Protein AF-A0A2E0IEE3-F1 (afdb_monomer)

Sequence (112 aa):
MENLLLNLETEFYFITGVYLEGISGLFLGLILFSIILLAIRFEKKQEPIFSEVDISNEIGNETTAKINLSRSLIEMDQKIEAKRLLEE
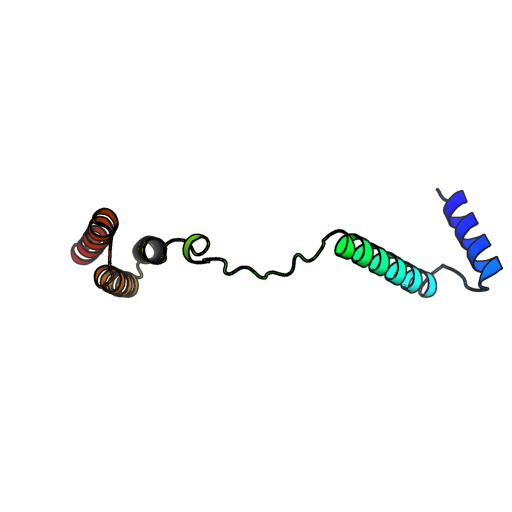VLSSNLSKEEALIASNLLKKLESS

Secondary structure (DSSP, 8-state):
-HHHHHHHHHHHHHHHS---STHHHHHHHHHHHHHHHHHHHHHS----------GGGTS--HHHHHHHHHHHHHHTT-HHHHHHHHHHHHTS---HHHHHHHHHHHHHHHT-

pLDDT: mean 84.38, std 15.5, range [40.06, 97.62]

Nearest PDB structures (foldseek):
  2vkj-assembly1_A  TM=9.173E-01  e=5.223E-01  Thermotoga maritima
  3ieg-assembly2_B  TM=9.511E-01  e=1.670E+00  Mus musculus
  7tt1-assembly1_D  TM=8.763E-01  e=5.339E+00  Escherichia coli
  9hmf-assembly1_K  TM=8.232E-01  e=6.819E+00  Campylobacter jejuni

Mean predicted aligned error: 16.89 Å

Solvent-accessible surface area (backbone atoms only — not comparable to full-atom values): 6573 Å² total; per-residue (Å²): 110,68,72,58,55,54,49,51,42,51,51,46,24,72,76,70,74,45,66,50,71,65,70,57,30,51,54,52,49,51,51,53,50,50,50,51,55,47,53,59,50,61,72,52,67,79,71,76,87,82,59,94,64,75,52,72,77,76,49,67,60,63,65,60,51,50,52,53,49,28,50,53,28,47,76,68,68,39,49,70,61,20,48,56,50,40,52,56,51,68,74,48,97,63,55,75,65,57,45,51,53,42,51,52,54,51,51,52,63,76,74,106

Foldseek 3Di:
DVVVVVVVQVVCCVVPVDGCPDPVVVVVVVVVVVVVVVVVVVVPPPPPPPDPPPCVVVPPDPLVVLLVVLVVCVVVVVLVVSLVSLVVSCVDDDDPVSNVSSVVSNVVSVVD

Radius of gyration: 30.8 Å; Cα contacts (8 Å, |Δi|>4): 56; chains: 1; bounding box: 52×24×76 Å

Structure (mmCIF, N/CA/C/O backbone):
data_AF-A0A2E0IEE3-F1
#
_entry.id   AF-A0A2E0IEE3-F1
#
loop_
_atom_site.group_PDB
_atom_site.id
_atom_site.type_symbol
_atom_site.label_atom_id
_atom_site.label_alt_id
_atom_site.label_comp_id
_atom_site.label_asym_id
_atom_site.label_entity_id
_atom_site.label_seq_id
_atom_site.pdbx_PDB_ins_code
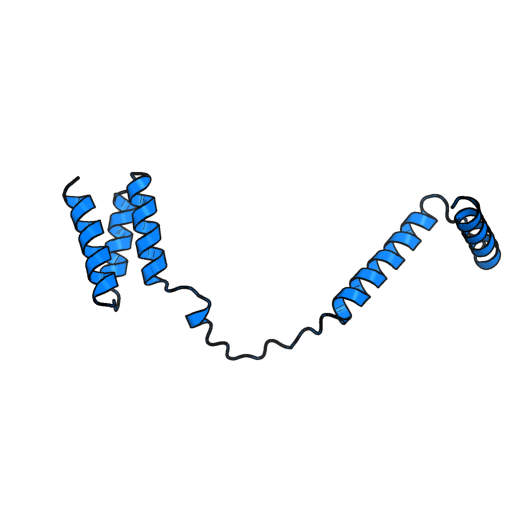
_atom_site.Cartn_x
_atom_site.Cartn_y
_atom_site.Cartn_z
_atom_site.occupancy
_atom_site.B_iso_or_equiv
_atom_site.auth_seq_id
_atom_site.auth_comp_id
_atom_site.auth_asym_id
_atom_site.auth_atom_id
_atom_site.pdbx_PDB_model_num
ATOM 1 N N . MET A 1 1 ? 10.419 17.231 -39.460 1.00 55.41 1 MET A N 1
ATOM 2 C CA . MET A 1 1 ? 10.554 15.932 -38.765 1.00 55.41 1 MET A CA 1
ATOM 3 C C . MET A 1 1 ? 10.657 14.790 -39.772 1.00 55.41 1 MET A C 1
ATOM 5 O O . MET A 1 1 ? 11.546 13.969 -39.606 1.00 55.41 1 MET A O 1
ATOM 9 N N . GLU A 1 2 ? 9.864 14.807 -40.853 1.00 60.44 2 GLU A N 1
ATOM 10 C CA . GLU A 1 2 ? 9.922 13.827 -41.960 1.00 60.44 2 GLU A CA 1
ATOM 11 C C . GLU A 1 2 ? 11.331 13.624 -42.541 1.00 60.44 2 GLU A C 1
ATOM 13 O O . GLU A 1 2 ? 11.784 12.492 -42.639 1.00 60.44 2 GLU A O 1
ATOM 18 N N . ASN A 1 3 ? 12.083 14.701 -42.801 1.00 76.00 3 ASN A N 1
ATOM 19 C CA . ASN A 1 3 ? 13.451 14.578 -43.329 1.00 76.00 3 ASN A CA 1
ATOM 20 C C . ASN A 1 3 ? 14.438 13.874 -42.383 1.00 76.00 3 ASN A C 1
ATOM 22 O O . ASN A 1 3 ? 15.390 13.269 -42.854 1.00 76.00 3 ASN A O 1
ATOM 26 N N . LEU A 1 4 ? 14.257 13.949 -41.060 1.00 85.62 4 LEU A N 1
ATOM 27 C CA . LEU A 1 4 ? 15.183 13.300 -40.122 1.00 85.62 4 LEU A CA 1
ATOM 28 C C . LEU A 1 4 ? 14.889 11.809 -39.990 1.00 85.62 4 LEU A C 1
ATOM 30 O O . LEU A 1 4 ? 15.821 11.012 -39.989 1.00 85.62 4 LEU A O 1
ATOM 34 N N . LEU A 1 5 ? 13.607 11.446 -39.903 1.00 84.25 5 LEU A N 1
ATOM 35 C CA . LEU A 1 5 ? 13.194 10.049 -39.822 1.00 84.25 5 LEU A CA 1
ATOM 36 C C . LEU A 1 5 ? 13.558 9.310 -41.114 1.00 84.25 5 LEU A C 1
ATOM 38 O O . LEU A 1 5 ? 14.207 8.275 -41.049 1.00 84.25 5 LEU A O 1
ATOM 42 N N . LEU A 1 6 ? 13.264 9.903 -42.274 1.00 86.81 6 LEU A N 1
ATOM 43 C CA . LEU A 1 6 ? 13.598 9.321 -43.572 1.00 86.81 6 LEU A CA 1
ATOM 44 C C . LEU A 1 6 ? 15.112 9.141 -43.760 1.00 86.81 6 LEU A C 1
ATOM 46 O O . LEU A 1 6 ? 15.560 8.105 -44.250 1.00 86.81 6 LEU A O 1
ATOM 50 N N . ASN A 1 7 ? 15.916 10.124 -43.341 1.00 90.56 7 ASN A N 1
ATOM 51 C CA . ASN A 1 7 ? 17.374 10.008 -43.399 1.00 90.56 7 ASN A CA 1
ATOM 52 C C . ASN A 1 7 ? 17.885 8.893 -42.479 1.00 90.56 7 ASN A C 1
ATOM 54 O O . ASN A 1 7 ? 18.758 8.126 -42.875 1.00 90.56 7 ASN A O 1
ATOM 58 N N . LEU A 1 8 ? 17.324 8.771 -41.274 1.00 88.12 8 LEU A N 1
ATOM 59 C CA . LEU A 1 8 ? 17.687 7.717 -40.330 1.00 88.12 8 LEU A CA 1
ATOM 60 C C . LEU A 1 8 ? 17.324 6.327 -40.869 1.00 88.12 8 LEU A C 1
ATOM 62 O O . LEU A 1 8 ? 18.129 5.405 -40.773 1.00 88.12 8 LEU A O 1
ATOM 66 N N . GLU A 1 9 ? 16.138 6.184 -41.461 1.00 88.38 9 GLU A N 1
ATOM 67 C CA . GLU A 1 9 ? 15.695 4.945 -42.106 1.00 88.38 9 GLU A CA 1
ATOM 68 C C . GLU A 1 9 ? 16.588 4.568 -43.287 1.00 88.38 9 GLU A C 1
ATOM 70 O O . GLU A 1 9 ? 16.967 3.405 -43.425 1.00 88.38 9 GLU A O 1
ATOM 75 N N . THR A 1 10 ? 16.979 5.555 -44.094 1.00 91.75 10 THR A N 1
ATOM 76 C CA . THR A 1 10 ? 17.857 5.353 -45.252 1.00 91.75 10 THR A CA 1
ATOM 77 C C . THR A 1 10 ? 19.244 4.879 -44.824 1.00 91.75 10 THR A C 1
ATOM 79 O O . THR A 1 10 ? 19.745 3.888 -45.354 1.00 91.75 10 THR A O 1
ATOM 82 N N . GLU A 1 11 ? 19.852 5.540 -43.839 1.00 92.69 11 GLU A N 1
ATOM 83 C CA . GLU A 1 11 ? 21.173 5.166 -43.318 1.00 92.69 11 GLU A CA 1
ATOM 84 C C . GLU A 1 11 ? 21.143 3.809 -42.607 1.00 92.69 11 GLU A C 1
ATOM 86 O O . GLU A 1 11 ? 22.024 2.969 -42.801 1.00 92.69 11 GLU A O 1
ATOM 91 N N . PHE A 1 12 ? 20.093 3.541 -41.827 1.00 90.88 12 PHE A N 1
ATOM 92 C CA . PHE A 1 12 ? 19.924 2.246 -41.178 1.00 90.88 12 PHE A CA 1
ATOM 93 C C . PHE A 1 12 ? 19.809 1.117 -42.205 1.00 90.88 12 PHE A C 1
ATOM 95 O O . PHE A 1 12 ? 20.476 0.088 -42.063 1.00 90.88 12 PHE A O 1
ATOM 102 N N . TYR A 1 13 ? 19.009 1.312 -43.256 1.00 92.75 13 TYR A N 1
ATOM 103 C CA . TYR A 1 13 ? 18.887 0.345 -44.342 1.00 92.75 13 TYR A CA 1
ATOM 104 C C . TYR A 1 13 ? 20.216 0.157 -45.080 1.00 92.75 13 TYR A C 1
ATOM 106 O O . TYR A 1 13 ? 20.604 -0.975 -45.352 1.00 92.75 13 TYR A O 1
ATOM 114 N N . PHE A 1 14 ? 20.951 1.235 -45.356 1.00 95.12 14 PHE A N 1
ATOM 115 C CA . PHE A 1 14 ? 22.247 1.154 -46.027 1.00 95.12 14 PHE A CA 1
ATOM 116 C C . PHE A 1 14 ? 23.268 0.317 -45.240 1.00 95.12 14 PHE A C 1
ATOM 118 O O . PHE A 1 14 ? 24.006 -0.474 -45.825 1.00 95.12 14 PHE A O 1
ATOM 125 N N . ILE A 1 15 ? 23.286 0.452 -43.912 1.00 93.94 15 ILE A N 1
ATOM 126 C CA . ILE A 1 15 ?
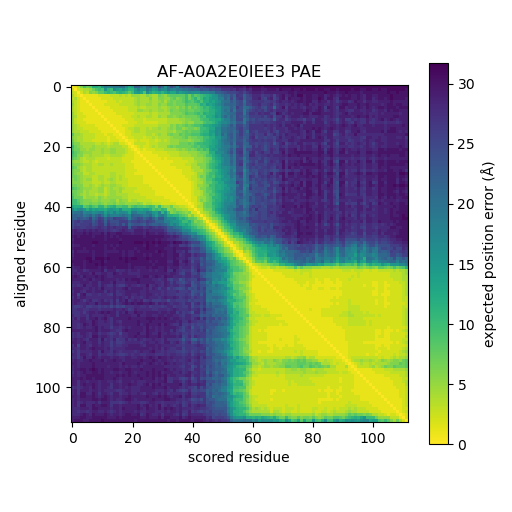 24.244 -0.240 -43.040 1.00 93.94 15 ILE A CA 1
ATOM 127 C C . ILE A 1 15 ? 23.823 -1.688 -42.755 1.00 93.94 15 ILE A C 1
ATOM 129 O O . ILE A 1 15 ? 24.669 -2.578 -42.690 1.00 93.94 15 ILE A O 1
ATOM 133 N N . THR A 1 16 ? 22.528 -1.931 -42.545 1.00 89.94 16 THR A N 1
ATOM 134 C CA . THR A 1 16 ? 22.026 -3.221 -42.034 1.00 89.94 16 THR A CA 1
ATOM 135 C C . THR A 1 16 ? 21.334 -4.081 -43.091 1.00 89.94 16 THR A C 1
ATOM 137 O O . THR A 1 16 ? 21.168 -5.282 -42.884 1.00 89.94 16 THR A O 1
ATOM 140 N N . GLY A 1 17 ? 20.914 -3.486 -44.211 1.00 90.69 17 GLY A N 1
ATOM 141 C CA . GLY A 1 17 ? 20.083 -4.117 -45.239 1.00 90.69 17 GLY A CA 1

________

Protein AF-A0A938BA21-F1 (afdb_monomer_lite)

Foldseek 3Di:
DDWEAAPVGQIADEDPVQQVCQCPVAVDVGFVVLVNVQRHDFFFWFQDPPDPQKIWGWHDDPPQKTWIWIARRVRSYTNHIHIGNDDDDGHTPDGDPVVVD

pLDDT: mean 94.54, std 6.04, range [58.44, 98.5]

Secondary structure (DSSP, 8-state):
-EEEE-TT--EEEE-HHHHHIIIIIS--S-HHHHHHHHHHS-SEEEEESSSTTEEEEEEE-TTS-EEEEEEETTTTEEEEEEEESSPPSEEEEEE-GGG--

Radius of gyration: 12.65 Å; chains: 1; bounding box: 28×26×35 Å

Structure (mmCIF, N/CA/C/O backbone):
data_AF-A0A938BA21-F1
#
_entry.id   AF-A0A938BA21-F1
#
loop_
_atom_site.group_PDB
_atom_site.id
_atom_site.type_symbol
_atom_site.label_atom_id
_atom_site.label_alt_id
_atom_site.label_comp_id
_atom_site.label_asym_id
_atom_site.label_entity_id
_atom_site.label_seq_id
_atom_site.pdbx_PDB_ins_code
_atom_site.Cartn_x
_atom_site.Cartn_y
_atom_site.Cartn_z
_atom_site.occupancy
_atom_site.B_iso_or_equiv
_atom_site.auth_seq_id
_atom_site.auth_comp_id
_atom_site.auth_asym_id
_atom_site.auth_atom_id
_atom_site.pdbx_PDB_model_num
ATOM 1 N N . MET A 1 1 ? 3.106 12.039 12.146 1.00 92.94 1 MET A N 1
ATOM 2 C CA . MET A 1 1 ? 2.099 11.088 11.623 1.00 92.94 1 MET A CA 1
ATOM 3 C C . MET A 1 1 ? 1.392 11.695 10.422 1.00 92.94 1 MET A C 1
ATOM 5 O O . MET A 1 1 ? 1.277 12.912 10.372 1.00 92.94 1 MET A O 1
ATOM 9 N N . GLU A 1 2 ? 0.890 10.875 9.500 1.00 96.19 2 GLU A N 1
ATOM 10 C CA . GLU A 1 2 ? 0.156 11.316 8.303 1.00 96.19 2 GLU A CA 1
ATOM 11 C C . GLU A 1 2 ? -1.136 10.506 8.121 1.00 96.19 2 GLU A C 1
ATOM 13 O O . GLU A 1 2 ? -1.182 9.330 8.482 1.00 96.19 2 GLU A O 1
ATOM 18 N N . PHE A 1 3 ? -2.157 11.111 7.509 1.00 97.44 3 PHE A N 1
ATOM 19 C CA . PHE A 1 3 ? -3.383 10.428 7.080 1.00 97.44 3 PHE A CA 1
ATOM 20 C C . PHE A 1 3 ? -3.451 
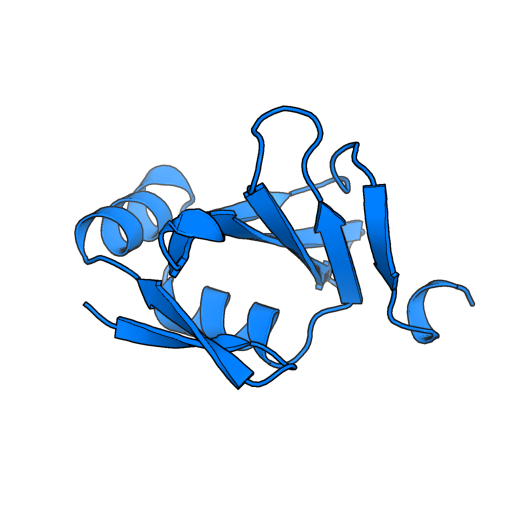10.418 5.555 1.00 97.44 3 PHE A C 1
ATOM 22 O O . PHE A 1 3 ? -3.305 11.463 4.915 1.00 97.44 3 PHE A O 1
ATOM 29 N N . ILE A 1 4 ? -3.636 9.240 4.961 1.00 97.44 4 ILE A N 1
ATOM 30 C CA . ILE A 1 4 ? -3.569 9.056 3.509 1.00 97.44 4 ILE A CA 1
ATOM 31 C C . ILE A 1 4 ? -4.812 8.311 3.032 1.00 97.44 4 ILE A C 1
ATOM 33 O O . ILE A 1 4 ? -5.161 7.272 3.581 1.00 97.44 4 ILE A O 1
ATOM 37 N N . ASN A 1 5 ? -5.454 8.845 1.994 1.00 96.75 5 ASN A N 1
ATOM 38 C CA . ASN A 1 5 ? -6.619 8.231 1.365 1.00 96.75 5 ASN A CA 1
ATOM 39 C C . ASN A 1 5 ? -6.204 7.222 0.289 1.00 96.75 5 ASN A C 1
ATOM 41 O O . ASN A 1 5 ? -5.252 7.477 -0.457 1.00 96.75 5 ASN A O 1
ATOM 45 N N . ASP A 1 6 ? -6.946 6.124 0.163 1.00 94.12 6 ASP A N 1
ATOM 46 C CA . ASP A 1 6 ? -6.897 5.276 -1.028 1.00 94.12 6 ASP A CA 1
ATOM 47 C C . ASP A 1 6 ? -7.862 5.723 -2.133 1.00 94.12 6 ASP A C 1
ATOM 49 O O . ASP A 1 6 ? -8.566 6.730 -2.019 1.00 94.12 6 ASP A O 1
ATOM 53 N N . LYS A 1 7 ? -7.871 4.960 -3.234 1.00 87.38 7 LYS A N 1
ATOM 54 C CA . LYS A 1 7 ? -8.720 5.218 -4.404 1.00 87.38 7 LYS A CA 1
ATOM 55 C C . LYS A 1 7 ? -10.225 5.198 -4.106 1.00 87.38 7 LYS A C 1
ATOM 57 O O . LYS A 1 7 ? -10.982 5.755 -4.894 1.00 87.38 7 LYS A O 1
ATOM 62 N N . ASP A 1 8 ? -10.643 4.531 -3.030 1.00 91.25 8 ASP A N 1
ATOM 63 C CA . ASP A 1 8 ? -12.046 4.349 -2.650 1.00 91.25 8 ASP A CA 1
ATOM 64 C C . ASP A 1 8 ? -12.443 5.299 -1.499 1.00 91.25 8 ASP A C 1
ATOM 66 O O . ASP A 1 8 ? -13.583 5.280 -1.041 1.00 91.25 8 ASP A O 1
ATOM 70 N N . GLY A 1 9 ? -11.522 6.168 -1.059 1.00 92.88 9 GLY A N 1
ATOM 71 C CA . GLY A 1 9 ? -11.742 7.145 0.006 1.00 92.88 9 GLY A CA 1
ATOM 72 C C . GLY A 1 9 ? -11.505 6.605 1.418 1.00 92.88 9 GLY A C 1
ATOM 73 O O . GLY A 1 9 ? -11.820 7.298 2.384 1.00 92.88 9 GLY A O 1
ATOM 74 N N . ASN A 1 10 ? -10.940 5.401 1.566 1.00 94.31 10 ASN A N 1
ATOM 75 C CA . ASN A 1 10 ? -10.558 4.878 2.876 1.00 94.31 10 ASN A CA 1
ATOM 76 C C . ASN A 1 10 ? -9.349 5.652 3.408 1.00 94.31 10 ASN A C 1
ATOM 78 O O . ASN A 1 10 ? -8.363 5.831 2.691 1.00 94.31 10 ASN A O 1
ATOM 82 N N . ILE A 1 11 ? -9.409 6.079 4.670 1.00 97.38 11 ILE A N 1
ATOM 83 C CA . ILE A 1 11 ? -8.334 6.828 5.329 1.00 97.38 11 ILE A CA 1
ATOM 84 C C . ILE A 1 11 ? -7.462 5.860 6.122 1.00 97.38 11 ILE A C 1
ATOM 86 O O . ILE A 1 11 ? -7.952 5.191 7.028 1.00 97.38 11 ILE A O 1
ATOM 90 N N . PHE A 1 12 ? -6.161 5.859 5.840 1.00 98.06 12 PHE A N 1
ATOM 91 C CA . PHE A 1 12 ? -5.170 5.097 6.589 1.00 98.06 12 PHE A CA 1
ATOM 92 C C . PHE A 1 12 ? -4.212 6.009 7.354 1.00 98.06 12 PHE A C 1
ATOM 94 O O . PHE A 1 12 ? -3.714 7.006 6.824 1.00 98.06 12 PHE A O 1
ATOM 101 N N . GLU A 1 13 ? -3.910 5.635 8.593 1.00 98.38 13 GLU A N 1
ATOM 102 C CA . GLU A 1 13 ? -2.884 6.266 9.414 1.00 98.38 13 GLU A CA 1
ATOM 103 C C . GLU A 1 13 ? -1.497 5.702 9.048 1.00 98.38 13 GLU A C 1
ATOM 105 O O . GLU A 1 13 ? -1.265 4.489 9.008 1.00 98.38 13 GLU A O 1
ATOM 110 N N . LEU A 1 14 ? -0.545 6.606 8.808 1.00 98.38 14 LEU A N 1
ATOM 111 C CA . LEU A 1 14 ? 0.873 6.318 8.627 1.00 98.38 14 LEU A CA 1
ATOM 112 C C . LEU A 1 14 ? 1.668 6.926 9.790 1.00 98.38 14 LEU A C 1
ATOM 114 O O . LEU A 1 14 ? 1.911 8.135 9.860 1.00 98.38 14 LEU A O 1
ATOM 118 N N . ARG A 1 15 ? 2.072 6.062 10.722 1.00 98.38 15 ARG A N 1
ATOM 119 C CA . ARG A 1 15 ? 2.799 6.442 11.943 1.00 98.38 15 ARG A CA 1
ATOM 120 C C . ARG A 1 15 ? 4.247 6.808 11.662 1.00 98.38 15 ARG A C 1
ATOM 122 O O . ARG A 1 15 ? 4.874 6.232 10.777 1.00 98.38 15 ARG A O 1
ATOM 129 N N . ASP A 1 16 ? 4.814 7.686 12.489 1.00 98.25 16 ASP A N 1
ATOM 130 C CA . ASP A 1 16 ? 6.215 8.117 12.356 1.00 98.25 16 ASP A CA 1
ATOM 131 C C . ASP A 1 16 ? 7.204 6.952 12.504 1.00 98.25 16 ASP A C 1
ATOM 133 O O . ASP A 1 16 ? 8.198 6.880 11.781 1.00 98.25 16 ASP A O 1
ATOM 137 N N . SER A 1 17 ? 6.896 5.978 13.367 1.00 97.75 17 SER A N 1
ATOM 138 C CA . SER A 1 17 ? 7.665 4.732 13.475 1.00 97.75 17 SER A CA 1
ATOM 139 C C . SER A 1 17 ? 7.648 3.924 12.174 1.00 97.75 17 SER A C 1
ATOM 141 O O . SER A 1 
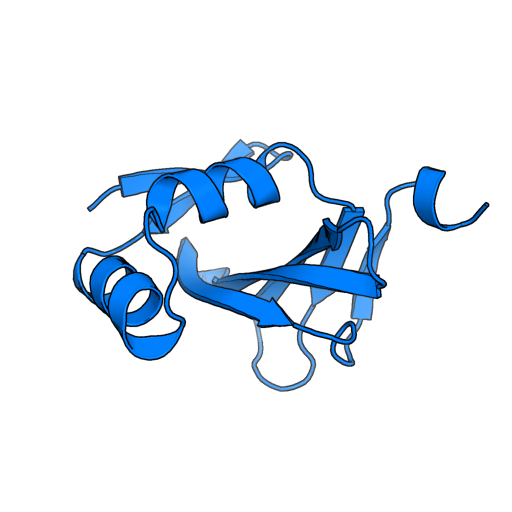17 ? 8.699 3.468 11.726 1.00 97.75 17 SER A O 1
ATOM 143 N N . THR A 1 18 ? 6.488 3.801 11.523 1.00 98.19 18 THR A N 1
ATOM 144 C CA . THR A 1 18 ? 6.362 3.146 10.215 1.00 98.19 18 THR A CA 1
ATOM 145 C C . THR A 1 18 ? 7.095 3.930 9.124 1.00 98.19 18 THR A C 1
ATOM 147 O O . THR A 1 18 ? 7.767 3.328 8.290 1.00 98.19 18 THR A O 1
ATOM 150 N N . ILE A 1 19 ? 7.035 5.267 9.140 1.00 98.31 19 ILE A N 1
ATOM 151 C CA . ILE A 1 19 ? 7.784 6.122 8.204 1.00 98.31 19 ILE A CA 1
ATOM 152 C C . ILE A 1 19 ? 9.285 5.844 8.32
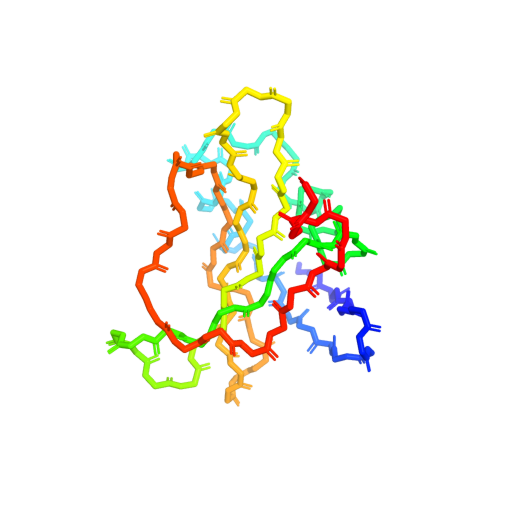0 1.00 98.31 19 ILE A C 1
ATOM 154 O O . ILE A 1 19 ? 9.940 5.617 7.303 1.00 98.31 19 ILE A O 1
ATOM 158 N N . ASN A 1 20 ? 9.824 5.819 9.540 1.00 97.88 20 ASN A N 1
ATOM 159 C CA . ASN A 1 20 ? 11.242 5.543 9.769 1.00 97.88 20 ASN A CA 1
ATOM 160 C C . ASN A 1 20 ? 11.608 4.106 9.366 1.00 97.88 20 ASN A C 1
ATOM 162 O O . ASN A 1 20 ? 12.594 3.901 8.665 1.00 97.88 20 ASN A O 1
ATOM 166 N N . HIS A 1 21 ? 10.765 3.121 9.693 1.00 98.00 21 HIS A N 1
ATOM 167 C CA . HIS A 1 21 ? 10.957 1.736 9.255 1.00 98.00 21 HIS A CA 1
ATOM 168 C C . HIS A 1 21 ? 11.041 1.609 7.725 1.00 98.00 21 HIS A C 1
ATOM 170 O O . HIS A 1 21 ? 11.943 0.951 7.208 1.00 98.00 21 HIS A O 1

________

PROBLEM DESCRIPTION: Exact copy, no pictures. Write out the lines in the entries above, starting with the line with "Protein AF-A0A2E0IEE3-F1 (afdb_monomer)" and going on through the line with "Nearest PDB structures", keeping both.

RESULT BELOW:
Protein AF-A0A2E0IEE3-F1 (afdb_monomer)

Sequence (112 aa):
MENLLLNLETEFYFITGVYLEGISGLFLGLILFSIILLAIRFEKKQEPIFSEVDISNEIGNETTAKINLSRSLIEMDQKIEAKRLLEE
VLSSNLSKEEALIASNLLKKLESS

Secondary structure (DSSP, 8-state):
-HHHHHHHHHHHHHHHS---STHHHHHHHHHHHHHHHHHHHHHS----------GGGTS--HHHHHHHHHHHHHHTT-HHHHHHHHHHHHTS---HHHHHHHHHHHHHHHT-

pLDDT: mean 84.38, std 15.5, range [40.06, 97.62]

Nearest PDB structures (foldseek):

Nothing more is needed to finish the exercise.